- Occupation: political activist
- Known for: 2008 arrest
- Political party: Progress Party of Equatorial Guinea

= Juan Ecomo Ndong =

Equatoguinean political activist

Juan Ecomo Ndong is an Equatoguinean political activist currently imprisoned on weapons possession charges. His imprisonment has drawn protest from the US State Department and Amnesty International, the latter considering him a prisoner of conscience.

Ndong was active with the Progress Party of Equatorial Guinea (PPGE), a banned political party opposing the long-dominant Democratic Party of Equatorial Guinea. In mid-April 2008, he was arrested without a warrant. Within a week, fellow PPGE activists Cruz Obiang Ebele, Emiliano Esono Michá, Gumersindo Ramírez Faustino, Gerardo Angüe Mangue, and Bonifacio Nguema Ndong were also arrested. Ndong was held for one months at the police station, during which time he was allegedly beaten with cables to extract a confession.

In May 2008, the six men were charged with knowledge of a weapons cache in the home of another PPGE activist, Saturnino Ncogo. Ncogo had died in prison on early March in suspicious circumstances. Authorities alleged he had thrown himself from the top bunk of his cell to commit suicide, but relatives received his body in an advanced state of decomposition, and no investigation was ever conducted. According to Amnesty International, the six men were given an unfair trial at which no evidence was presented save the weapons from Ncogo's home and the statements the six had made under duress; in addition, the six defendants alleged that police had altered their statements after the defendants had signed them.
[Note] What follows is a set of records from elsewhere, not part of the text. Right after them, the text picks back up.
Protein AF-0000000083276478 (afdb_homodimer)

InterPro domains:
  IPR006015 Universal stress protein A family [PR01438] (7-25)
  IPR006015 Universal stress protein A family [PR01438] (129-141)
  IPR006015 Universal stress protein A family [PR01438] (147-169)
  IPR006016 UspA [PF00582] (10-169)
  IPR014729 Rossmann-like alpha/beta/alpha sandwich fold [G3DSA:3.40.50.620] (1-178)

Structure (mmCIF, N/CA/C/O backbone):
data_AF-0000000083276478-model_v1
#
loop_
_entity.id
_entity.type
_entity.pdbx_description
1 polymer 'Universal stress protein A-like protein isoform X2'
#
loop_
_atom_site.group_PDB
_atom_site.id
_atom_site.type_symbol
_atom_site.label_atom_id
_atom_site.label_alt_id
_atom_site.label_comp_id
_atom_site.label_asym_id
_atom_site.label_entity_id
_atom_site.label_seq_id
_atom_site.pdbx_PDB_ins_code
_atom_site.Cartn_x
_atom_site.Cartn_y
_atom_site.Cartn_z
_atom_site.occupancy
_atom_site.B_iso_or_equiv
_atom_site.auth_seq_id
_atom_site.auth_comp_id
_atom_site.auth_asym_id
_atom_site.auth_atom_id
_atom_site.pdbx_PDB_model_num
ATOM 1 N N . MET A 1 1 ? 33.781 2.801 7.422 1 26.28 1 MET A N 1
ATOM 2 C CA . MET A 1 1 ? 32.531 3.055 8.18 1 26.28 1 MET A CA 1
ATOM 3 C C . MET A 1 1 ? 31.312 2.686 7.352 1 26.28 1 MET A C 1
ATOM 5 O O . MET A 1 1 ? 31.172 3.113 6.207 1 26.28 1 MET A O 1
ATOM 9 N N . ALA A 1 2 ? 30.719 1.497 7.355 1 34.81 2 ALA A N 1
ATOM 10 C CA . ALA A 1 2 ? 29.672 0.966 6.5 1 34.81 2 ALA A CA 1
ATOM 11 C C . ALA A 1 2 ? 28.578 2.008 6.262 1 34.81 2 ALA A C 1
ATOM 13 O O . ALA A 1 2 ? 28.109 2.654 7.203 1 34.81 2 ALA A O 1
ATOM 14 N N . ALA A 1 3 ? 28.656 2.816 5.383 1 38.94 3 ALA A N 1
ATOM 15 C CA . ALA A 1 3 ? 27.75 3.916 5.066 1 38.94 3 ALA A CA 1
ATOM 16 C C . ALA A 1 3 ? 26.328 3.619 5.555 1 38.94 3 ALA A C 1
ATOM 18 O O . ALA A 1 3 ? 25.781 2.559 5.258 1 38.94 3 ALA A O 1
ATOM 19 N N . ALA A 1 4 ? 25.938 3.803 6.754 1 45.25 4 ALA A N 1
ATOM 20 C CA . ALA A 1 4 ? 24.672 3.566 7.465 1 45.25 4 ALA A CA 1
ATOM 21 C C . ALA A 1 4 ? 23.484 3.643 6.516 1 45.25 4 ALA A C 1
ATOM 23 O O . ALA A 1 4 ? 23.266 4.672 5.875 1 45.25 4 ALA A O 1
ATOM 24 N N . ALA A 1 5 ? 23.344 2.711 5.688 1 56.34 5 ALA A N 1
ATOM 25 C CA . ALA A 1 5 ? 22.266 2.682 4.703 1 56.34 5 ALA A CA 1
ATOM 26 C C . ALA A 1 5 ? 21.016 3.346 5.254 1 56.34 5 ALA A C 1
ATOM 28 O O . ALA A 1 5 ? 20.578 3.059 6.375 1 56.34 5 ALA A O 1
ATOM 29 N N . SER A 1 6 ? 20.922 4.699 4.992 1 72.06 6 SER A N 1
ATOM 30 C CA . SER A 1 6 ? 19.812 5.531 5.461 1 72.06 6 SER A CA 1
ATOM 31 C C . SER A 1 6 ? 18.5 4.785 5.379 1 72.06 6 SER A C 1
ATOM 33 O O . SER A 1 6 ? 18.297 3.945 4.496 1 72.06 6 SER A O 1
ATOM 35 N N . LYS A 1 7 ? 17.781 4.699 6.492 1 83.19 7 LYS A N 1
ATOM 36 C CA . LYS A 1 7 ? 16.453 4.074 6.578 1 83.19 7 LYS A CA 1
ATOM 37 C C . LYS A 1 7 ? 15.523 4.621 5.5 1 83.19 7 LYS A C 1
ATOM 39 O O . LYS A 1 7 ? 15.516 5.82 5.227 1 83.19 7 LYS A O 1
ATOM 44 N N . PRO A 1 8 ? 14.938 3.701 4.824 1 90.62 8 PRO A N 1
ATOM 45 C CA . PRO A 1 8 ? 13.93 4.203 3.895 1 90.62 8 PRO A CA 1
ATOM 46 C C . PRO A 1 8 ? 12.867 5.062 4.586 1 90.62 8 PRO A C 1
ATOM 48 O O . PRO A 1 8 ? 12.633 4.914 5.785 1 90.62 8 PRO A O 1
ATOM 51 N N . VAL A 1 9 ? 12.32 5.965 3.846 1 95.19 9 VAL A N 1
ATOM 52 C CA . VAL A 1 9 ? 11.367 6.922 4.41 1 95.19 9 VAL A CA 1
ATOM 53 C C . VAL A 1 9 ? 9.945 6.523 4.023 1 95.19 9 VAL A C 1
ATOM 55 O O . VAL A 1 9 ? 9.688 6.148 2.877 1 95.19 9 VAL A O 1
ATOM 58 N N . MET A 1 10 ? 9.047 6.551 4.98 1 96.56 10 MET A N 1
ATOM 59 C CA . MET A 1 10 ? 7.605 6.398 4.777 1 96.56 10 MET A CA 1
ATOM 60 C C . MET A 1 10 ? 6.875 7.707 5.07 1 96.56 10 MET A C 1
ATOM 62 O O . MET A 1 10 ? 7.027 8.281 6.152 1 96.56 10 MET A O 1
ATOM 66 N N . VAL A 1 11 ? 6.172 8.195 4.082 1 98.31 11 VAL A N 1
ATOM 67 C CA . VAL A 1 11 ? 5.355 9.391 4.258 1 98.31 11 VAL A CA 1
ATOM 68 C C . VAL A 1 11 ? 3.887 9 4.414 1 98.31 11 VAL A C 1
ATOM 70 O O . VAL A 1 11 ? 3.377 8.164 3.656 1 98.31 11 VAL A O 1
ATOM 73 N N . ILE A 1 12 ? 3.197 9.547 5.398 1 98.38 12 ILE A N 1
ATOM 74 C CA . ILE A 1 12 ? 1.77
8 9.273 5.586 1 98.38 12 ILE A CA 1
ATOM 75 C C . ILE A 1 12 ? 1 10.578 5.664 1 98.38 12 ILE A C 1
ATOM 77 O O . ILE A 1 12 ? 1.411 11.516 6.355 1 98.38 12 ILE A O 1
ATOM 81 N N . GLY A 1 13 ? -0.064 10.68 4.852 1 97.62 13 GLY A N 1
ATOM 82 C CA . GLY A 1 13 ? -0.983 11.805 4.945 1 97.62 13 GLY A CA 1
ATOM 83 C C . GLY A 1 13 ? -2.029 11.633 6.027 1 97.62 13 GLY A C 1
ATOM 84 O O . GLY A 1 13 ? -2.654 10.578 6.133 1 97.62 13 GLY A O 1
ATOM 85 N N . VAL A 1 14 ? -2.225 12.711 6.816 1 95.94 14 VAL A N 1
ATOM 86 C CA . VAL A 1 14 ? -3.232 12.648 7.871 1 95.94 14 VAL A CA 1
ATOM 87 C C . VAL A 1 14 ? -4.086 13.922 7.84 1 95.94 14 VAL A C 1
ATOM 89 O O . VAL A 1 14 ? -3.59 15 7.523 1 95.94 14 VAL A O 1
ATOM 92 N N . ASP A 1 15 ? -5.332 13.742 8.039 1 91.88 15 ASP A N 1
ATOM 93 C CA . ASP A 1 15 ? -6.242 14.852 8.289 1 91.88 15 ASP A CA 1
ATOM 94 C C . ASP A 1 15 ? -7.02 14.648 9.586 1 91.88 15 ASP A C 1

Despite being charged with unrelated crimes, the six were tried alongside Simon Mann, a UK national who had helped to organize a 2004 coup attempt. The six PPGE members were given sentences of one to five years apiece.

The US State Department considers Ndong a political prisoner, and has objected to his continued imprisonment. Amnesty International named him a prisoner of conscience, and has called for his immediate release.